Location
- 1291 Crosby Road Cleveland, Mississippi 38732 33°45′43″N 90°45′47″W﻿ / ﻿33.762°N 90.763°W

Information
- Type: Segregation Academy
- Established: 1964
- Head of School: Will Reed
- Faculty: 30.5 (on FTE basis)
- Grades: Pre-Kindergarten to 12
- Enrollment: 350
- Student to teacher ratio: 7.1
- Colors: Royal Blue, and White
- Athletics conference: MAIS Div. AAA District 1
- Mascot: Colts
- Rivals: Lee Academy, Indianola Academy
- Accreditation: MAIS
- Affiliation: Non-sectarian
- Website: www.bayouacademy.net

= Bayou Academy =

Bayou Academy is a segregation academy located in unincorporated Bolivar County, Mississippi, near the City of Cleveland on Highway 8. The school serves about 500 students in grades Pre-Kindergarten through 12.
The school is accredited by the Midsouth Association of Independent Schools.

==History==
Bayou Academy was founded in 1964 as a segregation academy.

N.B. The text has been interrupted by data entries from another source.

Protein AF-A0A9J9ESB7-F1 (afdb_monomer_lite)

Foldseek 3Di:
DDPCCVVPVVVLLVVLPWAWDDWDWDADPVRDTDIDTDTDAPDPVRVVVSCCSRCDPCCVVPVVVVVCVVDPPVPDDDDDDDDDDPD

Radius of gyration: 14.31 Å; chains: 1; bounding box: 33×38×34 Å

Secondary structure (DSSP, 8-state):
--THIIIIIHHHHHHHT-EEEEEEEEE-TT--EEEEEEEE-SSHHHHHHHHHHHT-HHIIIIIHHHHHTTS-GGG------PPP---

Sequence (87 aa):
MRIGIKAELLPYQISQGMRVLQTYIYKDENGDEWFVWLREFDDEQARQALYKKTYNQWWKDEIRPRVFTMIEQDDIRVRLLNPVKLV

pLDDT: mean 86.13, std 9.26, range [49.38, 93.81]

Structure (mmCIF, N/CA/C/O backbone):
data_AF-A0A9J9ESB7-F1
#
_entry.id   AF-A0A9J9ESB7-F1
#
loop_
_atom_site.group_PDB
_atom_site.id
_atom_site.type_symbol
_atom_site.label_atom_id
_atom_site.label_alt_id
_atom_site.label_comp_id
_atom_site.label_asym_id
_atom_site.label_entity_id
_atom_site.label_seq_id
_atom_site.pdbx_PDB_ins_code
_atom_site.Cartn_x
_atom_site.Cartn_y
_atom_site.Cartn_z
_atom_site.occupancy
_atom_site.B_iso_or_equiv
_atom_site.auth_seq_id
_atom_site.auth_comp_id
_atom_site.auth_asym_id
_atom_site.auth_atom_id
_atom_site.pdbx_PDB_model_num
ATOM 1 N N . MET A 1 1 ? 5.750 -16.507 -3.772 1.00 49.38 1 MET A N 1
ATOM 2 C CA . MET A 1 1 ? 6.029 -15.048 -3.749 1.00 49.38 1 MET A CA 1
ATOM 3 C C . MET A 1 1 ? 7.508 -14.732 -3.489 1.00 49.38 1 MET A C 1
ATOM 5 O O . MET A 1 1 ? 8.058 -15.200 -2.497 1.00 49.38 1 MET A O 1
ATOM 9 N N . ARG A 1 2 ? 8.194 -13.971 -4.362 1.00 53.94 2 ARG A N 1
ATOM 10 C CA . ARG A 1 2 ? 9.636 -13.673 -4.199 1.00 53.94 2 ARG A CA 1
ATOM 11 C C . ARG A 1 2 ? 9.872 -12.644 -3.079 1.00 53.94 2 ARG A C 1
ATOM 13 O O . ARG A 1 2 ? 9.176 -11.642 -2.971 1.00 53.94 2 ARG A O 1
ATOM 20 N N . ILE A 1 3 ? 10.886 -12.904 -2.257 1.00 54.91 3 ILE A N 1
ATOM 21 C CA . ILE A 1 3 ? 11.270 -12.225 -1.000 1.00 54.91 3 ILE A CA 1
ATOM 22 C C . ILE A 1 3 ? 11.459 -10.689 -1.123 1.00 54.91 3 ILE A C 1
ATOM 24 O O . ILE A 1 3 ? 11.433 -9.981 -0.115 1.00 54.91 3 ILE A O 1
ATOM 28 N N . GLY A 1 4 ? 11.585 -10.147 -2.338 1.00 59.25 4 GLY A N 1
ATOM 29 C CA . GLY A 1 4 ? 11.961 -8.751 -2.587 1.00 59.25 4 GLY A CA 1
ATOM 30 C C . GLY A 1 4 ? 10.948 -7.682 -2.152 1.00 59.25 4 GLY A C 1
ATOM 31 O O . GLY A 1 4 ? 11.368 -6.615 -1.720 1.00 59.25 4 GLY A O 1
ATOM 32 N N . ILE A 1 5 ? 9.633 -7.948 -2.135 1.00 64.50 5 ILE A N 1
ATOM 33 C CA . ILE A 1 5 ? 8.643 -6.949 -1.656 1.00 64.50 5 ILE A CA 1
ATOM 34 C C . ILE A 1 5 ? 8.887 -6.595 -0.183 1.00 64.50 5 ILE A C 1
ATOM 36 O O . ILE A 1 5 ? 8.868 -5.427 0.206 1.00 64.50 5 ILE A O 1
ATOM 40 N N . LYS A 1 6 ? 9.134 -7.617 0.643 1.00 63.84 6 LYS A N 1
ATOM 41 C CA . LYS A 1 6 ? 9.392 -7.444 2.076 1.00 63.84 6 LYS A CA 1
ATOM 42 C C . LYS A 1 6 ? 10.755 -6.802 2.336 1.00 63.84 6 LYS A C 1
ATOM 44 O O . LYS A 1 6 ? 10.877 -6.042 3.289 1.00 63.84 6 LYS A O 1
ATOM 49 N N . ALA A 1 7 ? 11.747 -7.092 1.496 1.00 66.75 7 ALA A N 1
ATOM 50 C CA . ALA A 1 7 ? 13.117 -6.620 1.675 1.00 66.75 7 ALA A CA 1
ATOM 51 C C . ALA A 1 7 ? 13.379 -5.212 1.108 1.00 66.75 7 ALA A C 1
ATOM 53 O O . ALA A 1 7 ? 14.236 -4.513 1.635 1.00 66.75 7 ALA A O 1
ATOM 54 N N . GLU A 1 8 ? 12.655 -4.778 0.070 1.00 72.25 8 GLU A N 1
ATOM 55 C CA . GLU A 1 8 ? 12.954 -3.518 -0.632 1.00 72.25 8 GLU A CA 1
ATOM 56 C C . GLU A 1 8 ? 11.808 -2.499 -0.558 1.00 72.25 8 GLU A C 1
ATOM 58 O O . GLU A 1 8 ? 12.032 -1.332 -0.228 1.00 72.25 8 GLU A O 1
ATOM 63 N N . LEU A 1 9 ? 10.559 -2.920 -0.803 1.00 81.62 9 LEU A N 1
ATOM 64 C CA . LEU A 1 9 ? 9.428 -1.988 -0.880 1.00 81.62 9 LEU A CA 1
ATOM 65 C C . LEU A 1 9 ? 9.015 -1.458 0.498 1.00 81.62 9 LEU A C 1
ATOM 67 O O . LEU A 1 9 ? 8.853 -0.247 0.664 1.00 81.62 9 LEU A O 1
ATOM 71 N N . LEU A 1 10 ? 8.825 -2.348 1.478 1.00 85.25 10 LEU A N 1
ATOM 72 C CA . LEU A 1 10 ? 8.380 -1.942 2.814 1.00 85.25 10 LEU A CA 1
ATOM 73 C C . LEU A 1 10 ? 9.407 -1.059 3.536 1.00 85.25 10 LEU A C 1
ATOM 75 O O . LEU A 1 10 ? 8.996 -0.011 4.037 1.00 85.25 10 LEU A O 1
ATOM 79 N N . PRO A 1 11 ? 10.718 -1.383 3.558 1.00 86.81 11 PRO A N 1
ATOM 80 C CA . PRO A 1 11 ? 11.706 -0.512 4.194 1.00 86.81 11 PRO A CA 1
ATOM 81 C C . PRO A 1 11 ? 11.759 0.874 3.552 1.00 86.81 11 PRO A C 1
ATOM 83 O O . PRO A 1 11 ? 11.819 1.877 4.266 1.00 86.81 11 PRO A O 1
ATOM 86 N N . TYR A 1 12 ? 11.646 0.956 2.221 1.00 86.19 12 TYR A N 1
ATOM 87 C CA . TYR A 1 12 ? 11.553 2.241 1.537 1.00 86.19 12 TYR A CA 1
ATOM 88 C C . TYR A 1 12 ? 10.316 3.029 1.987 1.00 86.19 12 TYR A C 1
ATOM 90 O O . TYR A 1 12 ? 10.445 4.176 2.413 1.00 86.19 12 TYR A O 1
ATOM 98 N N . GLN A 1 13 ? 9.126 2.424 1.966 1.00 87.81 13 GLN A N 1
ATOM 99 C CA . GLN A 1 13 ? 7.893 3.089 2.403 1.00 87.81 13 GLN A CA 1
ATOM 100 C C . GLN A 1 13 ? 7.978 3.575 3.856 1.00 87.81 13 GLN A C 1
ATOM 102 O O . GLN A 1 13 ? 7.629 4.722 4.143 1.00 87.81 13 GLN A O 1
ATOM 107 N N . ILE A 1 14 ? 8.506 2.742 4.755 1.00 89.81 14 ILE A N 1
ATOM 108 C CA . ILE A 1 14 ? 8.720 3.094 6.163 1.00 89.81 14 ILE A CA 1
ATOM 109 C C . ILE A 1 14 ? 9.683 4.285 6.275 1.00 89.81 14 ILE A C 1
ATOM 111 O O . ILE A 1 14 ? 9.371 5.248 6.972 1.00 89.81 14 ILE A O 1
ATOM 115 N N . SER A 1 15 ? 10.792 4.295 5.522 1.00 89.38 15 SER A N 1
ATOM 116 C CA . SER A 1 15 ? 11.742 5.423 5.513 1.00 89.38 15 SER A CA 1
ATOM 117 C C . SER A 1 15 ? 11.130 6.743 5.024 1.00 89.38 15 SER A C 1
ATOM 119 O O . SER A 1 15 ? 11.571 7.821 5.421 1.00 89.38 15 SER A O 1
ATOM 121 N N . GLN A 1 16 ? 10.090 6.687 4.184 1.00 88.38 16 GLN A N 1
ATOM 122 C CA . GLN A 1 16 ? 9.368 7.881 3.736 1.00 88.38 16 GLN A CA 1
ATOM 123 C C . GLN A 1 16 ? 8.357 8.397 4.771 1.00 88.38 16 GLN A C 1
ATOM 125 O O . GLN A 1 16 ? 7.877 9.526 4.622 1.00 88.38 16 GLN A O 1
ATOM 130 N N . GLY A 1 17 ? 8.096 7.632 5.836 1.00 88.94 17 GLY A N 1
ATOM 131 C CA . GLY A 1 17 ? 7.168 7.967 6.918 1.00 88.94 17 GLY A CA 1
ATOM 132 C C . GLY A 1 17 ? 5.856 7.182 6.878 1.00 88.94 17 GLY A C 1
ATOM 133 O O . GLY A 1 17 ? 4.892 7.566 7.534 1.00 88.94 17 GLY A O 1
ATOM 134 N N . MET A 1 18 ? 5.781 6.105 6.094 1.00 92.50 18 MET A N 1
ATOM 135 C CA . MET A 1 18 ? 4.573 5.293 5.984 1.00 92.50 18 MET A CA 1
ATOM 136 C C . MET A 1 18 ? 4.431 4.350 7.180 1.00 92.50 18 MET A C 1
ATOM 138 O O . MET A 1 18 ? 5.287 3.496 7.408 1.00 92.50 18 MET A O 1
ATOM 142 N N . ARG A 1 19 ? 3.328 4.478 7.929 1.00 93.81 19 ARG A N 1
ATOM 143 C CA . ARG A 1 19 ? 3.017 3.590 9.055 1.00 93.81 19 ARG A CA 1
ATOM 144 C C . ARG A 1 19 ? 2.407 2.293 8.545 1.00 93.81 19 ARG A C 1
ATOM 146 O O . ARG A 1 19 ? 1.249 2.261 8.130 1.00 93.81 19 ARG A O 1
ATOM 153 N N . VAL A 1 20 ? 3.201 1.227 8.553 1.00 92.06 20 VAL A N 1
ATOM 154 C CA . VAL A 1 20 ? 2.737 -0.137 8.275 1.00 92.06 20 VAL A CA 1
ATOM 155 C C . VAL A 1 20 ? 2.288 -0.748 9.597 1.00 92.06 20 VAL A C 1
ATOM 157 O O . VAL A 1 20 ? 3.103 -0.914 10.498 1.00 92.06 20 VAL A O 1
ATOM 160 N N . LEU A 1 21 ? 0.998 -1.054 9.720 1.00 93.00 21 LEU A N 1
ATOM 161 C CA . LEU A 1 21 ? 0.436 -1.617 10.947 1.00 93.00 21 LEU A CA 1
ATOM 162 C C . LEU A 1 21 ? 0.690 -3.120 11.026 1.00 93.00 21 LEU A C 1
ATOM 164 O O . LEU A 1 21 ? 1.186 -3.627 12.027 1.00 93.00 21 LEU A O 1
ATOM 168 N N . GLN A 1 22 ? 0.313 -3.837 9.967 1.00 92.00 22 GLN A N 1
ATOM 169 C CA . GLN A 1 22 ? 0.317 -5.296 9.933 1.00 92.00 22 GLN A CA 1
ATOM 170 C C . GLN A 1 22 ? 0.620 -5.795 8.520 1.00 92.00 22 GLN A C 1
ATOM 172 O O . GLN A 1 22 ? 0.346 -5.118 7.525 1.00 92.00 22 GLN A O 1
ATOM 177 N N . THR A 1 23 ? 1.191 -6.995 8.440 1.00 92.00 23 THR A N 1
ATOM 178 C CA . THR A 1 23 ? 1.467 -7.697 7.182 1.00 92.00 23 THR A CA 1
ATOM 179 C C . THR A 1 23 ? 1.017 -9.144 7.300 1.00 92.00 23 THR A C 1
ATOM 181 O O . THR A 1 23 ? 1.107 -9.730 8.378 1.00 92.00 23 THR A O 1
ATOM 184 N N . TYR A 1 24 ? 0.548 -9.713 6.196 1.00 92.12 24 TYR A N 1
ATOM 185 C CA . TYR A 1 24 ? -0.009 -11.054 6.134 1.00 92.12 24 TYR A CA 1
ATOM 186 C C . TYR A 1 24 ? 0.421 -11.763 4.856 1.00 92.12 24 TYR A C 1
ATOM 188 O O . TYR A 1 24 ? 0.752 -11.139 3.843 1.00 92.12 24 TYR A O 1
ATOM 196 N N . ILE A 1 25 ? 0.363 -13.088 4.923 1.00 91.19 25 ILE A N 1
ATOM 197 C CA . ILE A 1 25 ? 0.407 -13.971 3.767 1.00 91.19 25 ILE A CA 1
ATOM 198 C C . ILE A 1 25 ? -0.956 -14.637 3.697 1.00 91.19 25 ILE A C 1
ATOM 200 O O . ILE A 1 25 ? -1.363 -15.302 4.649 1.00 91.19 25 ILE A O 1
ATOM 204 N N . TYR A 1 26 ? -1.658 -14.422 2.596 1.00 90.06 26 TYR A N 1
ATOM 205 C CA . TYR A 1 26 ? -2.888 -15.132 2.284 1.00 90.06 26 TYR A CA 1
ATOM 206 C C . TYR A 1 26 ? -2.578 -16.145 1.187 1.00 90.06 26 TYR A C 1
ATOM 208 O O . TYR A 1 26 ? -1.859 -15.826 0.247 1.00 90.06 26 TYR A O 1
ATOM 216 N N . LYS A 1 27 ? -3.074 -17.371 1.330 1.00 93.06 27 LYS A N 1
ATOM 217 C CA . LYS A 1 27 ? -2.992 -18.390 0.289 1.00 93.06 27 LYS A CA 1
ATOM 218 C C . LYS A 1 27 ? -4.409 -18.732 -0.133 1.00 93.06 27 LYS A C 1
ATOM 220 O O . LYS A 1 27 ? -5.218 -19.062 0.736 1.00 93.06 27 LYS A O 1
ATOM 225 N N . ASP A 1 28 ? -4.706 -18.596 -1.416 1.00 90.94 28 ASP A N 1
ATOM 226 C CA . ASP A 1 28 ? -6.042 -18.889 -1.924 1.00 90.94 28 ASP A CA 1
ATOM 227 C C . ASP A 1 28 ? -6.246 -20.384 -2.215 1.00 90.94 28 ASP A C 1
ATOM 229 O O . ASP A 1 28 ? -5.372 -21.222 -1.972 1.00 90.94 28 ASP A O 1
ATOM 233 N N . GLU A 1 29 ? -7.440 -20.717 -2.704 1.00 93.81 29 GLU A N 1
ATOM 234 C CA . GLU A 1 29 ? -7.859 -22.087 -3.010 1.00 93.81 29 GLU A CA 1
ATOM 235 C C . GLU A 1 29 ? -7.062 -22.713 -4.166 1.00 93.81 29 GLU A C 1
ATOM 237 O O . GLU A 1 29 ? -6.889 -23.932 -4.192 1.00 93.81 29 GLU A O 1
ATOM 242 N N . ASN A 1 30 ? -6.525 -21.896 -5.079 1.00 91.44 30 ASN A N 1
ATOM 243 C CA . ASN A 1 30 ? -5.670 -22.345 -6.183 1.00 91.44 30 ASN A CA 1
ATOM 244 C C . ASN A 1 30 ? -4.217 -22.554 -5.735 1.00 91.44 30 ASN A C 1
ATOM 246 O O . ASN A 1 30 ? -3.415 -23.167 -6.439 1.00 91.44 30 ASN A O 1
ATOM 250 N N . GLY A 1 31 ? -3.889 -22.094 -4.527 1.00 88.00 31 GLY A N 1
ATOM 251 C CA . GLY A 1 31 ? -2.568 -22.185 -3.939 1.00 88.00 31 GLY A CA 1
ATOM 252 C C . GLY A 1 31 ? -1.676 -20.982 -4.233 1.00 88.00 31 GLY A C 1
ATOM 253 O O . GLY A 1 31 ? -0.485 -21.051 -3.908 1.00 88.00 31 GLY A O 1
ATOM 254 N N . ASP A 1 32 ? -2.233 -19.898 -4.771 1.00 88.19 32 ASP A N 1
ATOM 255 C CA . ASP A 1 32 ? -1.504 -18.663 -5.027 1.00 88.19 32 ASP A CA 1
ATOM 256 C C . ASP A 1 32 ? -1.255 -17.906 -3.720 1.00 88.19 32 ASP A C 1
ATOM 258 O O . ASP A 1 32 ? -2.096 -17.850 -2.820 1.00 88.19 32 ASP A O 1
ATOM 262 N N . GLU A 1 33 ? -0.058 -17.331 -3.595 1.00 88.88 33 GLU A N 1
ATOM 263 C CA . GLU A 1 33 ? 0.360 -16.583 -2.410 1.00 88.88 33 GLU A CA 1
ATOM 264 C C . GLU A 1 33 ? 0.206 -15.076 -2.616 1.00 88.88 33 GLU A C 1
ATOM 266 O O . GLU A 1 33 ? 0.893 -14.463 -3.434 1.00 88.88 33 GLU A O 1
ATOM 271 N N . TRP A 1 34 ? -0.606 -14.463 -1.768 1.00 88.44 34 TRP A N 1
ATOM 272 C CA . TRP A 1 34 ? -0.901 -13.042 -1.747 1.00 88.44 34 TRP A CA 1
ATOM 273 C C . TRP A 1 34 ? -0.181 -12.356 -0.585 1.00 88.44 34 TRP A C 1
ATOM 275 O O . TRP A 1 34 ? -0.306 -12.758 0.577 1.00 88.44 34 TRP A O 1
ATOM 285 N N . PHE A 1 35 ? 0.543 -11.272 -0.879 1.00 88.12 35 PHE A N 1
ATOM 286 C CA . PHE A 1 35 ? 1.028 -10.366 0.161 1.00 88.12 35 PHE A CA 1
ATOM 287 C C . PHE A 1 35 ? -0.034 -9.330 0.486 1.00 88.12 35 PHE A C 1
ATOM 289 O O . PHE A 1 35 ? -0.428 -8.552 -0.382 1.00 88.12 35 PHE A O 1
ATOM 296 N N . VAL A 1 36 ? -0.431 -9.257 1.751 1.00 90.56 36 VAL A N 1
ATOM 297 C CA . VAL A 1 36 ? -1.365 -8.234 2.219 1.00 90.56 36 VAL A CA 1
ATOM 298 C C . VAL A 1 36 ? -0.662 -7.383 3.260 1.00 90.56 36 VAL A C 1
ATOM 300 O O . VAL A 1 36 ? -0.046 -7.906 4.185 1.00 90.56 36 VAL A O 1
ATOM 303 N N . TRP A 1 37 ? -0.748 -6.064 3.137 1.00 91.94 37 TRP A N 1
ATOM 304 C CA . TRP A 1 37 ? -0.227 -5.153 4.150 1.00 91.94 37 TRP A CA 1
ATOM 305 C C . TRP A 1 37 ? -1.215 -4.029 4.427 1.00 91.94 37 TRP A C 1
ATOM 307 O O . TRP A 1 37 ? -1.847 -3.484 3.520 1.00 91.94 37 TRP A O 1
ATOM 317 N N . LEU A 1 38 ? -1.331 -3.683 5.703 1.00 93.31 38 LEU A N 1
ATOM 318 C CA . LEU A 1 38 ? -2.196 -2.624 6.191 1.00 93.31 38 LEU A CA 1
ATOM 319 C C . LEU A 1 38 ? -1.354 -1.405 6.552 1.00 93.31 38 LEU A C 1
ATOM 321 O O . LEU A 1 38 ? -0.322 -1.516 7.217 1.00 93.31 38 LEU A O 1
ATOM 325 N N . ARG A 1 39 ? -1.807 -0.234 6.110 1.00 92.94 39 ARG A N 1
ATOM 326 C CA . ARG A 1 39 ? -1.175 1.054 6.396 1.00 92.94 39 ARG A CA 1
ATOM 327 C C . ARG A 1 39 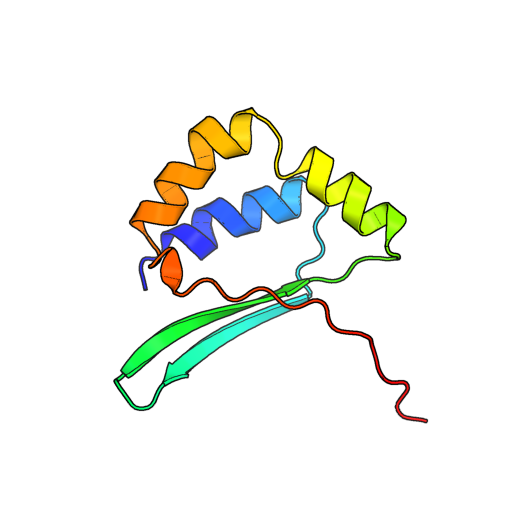? -2.206 2.011 6.946 1.00 92.94 39 ARG A C 1
ATOM 329 O O . ARG A 1 39 ? -3.359 1.971 6.523 1.00 92.94 39 ARG A O 1
ATOM 336 N N . GLU A 1 40 ? -1.751 2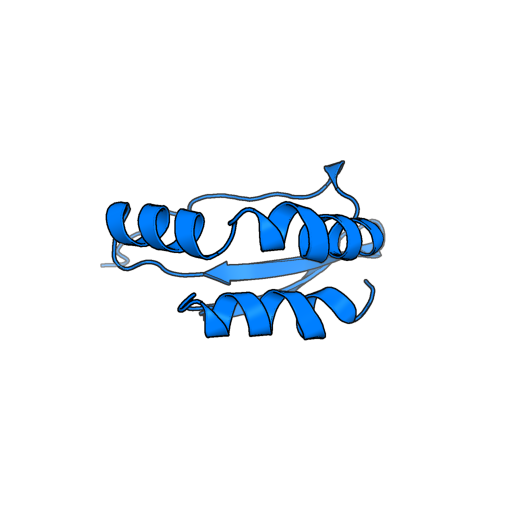.890 7.818 1.00 93.75 40 GLU A N 1
ATOM 337 C CA . GLU A 1 40 ? -2.574 3.928 8.418 1.00 93.75 40 GLU A CA 1
ATOM 338 C C . GLU A 1 40 ? -2.062 5.314 8.031 1.00 93.75 40 GLU A C 1
ATOM 340 O O . GLU A 1 40 ? -0.866 5.518 7.798 1.00 93.75 40 GLU A O 1
ATOM 345 N N . PHE A 1 41 ? -2.993 6.259 7.968 1.00 93.06 41 PHE A N 1
ATOM 346 C CA . PHE A 1 41 ? -2.742 7.677 7.767 1.00 93.06 41 PHE A CA 1
ATOM 347 C C . PHE A 1 41 ? -3.541 8.452 8.809 1.00 93.06 41 PHE A C 1
ATOM 349 O O . PHE A 1 41 ? -4.629 8.018 9.182 1.00 93.06 41 PHE A O 1
ATOM 356 N N . ASP A 1 42 ? -3.011 9.590 9.249 1.00 90.62 42 ASP A N 1
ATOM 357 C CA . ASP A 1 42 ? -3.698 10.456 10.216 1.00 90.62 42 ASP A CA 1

In 1966, the all-white school board sold Skene Attendance Center to a white group called Skene Civic Improvement Society, Inc. for $1.00. The property was then leased to Bolivar Academy, achieving a transfer of public property to the segregationist group. After the United States Supreme Court decided Alexander v. Holmes County Board of Education in 1969, ordering the desegregation of public schools in the South, the all-white Bayou Academy doubled its enrollment for the 1970 school year. In 2009, the old Skene school building burned to the ground.

In 2021 the former elementary school principal was arrested for placing a camera in the girls locker room.

Of the 372 students who attended in the 2011–2012 school year, 99 percent were white.